*Task:*
Given the material below, return only the lines starting at the line with "ATOM 258 O O" and ending at the line with "ATOM 262 C C", exactly as they appear.
____
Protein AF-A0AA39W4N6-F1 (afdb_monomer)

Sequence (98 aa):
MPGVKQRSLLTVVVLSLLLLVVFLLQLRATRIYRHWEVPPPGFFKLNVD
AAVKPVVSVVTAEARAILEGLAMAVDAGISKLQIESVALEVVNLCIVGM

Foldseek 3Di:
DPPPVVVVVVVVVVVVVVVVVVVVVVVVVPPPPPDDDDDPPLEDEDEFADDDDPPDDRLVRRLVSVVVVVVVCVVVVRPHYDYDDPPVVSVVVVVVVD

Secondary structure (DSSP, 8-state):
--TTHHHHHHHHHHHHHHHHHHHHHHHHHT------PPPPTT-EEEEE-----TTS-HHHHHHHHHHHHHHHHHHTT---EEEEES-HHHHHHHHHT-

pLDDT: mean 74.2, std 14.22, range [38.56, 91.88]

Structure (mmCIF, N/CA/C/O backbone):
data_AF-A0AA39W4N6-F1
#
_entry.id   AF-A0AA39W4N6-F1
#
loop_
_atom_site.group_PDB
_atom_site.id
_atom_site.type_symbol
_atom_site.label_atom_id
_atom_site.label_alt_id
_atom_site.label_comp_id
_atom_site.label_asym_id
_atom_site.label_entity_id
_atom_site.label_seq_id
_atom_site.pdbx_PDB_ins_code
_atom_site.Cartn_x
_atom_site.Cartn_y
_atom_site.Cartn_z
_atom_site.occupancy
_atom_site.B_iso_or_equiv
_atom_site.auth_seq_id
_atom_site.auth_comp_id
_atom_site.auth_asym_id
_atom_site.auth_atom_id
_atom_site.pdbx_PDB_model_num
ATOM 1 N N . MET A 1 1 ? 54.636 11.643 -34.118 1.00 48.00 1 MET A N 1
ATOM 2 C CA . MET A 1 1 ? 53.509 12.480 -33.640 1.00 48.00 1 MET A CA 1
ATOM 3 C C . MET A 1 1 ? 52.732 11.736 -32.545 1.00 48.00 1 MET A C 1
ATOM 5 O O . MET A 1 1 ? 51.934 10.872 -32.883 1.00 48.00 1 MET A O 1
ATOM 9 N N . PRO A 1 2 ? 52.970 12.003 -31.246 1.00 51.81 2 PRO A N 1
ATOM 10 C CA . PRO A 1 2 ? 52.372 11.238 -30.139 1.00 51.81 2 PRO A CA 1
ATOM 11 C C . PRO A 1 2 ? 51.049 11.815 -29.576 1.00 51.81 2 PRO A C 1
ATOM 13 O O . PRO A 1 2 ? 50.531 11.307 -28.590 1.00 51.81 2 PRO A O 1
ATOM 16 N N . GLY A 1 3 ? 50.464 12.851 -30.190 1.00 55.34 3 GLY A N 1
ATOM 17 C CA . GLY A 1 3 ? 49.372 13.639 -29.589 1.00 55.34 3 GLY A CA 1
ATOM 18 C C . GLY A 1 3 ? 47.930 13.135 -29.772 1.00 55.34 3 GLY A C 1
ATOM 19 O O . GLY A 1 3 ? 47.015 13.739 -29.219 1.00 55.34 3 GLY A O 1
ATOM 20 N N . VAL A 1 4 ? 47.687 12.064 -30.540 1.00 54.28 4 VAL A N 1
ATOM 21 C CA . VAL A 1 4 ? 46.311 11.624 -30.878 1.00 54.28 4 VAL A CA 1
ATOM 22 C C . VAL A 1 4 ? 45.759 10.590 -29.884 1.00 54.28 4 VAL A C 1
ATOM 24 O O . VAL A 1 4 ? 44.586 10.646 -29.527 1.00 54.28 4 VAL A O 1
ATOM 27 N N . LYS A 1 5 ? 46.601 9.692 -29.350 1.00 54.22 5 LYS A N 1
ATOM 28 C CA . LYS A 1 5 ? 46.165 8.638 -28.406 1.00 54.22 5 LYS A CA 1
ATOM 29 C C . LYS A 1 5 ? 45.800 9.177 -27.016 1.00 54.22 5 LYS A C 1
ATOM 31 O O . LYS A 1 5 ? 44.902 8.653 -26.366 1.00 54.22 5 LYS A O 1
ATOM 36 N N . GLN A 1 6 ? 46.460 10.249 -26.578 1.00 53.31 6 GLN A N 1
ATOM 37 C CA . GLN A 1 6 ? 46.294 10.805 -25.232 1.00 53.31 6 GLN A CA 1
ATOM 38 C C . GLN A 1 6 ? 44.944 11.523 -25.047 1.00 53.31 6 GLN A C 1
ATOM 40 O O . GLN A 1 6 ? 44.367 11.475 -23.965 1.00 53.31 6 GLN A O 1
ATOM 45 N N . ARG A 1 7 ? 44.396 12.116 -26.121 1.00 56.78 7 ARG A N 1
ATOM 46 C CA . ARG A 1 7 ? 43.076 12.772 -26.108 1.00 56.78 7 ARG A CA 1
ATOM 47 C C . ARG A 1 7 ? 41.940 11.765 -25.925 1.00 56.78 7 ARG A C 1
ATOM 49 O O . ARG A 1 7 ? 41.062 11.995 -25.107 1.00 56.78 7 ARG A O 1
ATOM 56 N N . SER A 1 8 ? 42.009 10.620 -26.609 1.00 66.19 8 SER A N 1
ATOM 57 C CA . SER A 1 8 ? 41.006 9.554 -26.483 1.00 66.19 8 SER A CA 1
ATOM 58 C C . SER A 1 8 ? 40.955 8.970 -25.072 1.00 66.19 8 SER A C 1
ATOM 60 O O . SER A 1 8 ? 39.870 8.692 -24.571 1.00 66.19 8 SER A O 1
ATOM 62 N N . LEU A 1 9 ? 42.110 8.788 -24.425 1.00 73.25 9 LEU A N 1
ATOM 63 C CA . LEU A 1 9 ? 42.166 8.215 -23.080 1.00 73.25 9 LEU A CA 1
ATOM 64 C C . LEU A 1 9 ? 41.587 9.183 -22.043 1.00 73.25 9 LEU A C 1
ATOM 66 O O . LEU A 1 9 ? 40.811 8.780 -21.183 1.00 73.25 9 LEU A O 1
____
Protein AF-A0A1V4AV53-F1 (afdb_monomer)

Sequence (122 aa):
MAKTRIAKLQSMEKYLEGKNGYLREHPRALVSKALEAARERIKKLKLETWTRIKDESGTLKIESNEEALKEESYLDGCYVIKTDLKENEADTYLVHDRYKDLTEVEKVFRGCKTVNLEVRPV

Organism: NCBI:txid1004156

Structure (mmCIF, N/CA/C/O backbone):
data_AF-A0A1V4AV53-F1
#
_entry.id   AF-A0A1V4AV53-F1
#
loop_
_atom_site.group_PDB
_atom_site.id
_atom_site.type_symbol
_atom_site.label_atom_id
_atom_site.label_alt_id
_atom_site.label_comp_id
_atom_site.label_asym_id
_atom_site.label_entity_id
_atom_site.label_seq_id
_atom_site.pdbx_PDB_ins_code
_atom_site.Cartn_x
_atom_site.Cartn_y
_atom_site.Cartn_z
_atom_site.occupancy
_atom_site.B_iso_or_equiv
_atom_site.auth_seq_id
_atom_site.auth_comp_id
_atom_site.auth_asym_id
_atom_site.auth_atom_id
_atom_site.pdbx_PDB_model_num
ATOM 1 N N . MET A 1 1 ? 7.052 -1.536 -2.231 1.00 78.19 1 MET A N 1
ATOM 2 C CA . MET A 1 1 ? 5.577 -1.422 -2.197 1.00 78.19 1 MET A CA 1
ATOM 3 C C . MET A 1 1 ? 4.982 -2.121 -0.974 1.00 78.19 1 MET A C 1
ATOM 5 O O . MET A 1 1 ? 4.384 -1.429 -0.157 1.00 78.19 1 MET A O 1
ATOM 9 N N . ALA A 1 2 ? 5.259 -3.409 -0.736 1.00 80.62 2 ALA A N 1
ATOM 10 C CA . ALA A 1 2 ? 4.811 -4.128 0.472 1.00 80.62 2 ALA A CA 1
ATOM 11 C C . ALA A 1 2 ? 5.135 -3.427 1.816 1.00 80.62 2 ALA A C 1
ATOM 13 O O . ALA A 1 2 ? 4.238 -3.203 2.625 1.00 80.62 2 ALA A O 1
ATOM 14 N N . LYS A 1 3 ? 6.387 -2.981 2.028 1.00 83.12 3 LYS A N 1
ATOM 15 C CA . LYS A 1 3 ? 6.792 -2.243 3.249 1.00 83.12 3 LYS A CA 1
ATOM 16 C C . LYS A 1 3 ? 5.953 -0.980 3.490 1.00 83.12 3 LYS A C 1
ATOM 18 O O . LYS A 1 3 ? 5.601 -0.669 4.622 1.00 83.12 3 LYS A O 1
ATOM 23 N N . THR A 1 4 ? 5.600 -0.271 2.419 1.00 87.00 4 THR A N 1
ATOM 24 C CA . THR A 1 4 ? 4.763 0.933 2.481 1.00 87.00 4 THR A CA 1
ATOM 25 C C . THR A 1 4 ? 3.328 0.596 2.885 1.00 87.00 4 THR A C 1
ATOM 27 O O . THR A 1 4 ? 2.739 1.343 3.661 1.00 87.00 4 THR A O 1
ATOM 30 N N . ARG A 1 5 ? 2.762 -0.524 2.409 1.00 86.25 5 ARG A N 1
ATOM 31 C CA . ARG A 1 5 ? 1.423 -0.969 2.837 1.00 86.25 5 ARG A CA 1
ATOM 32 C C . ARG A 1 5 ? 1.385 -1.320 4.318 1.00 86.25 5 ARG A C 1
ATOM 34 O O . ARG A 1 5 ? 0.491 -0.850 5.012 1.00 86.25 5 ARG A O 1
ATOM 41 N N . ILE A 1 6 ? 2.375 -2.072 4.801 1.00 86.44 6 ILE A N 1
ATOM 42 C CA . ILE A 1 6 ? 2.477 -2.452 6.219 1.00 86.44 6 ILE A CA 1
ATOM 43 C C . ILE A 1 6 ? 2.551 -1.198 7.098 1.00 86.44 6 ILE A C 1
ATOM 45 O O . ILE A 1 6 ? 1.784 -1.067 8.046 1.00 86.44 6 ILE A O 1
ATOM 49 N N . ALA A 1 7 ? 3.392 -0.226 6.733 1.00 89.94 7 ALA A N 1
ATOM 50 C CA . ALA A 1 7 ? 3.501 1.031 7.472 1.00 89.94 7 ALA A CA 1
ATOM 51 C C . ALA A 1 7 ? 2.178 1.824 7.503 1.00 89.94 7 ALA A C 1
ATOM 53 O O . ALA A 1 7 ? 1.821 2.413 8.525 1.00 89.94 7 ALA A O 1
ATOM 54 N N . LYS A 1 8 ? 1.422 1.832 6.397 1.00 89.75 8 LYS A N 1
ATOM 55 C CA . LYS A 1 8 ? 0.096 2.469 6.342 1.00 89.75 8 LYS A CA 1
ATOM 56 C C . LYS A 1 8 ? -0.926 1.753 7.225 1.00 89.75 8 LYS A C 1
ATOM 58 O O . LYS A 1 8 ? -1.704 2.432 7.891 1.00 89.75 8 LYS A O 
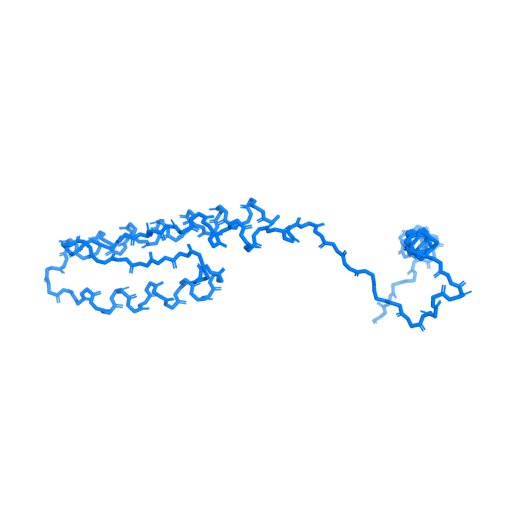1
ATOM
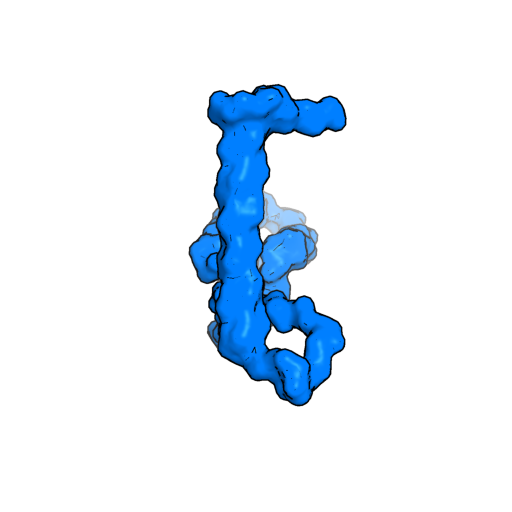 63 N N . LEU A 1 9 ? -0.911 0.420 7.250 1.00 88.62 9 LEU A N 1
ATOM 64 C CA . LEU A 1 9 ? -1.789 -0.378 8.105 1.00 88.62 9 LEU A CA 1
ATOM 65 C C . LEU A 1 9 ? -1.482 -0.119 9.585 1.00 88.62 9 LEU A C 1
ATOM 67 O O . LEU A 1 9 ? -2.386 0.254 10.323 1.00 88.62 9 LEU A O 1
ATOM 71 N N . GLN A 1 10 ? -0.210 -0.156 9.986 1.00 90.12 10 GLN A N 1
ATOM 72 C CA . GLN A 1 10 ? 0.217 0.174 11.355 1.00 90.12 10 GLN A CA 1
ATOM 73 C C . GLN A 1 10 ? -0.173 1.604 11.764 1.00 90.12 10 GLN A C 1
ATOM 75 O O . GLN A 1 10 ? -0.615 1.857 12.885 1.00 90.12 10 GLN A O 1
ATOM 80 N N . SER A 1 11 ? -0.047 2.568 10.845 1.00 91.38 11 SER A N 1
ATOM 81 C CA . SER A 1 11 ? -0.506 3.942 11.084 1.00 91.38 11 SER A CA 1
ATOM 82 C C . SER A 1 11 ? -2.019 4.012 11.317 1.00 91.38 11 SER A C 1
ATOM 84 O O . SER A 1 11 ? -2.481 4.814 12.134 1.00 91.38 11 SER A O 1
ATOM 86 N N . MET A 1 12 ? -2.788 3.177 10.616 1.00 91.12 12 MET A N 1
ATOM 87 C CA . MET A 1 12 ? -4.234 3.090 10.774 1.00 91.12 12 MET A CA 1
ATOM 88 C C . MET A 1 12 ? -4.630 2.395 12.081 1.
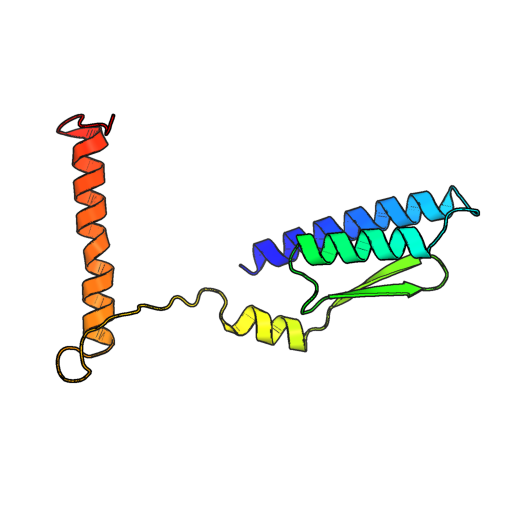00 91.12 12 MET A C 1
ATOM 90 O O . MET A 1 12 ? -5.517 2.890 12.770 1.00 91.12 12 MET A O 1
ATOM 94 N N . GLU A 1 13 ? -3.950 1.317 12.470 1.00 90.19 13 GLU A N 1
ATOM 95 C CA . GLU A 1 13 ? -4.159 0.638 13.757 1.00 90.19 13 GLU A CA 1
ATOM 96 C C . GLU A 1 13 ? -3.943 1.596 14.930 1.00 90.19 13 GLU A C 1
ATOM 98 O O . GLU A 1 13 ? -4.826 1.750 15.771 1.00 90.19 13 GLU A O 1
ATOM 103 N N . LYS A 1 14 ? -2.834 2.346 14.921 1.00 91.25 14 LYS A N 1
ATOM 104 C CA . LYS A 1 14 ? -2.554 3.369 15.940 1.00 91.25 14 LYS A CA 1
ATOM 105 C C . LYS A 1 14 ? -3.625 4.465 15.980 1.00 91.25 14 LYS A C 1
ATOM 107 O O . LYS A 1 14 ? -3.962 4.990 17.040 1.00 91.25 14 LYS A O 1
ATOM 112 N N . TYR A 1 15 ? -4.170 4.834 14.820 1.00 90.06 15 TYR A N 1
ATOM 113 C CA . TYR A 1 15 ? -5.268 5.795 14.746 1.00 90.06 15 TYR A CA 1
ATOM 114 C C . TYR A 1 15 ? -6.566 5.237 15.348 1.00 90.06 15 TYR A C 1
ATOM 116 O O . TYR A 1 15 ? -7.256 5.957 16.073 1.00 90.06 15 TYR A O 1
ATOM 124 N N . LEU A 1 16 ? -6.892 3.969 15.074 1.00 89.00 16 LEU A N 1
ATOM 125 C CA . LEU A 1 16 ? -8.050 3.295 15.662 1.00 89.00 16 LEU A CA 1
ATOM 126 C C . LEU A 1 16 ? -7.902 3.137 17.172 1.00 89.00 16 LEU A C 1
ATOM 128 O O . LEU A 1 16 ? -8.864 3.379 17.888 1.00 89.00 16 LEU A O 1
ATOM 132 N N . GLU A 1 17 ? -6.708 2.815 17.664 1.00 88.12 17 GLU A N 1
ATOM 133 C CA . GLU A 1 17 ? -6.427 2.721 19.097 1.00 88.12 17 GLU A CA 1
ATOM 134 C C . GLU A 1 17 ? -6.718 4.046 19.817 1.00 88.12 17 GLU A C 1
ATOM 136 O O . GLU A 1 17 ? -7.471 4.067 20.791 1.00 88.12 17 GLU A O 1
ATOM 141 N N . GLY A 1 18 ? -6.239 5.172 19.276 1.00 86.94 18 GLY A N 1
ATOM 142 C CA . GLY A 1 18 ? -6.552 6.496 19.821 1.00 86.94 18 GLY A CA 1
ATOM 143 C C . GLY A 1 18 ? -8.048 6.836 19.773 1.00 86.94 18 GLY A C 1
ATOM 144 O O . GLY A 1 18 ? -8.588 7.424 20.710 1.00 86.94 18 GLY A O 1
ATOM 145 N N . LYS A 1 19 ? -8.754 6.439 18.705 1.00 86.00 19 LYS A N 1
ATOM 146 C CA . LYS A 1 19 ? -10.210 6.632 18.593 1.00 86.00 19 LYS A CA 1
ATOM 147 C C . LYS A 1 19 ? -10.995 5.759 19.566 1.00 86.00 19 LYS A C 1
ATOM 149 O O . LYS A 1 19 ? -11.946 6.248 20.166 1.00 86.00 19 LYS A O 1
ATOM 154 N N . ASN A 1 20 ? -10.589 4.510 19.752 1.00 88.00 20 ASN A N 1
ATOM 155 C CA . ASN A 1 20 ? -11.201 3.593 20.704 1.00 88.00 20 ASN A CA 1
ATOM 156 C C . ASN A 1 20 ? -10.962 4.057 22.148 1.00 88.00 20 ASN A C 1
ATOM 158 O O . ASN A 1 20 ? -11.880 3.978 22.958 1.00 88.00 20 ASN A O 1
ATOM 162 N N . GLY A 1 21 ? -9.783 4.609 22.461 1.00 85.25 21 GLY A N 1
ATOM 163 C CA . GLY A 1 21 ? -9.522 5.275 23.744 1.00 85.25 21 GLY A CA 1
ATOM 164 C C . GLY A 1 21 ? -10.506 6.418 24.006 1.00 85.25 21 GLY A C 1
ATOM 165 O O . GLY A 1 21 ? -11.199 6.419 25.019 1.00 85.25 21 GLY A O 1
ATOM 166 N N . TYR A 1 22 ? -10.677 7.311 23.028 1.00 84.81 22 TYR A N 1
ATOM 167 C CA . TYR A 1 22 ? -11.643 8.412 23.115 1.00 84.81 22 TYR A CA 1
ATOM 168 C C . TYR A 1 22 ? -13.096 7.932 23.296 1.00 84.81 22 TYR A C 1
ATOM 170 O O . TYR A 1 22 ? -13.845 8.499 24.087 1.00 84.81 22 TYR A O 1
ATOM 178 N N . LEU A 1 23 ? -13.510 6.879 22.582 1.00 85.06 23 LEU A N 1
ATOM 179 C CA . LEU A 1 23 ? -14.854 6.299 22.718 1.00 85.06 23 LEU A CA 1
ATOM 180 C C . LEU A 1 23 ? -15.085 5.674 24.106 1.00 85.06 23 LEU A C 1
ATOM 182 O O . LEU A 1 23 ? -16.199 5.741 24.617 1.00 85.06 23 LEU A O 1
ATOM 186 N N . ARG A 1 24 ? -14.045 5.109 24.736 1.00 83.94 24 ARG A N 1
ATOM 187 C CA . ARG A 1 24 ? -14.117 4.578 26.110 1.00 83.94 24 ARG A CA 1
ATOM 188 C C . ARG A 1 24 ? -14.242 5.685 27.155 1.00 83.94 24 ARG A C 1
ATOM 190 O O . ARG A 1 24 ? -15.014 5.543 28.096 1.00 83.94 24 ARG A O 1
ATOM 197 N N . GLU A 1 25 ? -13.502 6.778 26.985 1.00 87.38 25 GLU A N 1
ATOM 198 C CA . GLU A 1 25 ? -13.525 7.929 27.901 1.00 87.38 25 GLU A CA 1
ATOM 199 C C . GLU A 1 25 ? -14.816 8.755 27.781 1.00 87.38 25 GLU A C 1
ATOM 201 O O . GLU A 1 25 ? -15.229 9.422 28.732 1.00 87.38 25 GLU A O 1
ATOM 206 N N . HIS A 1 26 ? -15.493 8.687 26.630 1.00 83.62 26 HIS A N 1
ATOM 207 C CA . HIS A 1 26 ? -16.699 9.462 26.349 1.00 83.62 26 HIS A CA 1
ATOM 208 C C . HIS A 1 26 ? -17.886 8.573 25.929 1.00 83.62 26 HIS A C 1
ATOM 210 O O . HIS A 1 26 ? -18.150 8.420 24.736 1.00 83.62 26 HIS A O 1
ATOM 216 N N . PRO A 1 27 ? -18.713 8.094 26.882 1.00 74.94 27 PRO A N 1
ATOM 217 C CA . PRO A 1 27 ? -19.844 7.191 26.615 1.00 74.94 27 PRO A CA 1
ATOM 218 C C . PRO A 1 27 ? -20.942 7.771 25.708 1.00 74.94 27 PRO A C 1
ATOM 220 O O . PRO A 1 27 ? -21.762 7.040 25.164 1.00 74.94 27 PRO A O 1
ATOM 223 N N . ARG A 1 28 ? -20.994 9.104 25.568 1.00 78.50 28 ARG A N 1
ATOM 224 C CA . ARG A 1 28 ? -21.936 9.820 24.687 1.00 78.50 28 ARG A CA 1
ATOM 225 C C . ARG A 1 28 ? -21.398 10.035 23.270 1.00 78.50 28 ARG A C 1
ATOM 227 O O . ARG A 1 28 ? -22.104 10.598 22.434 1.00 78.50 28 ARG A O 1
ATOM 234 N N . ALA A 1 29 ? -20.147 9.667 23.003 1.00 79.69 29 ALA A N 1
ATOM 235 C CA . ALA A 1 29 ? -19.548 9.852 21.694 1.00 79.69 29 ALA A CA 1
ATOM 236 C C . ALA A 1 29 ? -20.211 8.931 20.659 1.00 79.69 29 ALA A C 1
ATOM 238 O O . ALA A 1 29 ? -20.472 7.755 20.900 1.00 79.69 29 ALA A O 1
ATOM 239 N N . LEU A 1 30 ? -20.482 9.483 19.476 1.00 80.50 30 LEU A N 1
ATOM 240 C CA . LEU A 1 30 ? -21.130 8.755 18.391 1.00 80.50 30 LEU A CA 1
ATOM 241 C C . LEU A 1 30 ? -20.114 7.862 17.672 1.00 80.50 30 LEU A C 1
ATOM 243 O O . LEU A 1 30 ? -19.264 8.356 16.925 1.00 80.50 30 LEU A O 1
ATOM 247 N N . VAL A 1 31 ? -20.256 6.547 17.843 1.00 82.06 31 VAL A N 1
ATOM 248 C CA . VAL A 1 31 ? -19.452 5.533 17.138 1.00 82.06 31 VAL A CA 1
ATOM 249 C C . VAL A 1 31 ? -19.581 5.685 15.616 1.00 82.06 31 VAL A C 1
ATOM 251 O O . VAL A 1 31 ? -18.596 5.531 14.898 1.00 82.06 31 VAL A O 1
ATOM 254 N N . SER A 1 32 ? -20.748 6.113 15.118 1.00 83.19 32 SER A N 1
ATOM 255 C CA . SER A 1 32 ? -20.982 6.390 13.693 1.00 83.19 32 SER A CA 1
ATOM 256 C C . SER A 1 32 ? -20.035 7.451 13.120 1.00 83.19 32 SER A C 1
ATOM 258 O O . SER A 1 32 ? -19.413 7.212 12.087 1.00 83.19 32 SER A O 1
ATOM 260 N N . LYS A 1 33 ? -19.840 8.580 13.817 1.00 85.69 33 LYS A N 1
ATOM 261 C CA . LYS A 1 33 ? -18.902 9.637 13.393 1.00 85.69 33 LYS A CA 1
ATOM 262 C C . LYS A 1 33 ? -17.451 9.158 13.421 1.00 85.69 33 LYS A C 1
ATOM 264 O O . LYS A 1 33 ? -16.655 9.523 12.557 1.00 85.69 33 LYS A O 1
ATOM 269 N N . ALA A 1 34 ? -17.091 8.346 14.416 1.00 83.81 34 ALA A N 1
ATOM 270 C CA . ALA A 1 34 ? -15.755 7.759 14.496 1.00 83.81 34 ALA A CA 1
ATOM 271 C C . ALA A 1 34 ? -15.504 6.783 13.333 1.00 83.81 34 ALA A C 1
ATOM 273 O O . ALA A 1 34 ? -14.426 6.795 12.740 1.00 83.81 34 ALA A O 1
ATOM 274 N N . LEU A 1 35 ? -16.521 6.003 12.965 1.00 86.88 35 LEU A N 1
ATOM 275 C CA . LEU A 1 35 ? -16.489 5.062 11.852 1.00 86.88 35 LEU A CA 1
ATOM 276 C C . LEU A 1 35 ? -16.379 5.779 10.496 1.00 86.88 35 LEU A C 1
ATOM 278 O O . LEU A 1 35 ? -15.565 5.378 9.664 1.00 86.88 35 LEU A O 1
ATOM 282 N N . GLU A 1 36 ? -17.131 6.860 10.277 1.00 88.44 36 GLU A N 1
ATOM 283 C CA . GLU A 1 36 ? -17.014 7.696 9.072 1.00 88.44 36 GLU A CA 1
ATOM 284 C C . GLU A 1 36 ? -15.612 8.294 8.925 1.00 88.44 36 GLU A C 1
____
*Result for this task:*
ATOM 258 O O . SER A 1 32 ? -19.413 7.212 12.087 1.00 83.19 32 SER A O 1
ATOM 260 N N . LYS A 1 33 ? -19.840 8.580 13.817 1.00 85.69 33 LYS A N 1
ATOM 261 C CA . LYS A 1 33 ? -18.902 9.637 13.393 1.00 85.69 33 LYS A CA 1
ATOM 262 C C . LYS A 1 33 ? -17.451 9.158 13.421 1.00 85.69 33 LYS A C 1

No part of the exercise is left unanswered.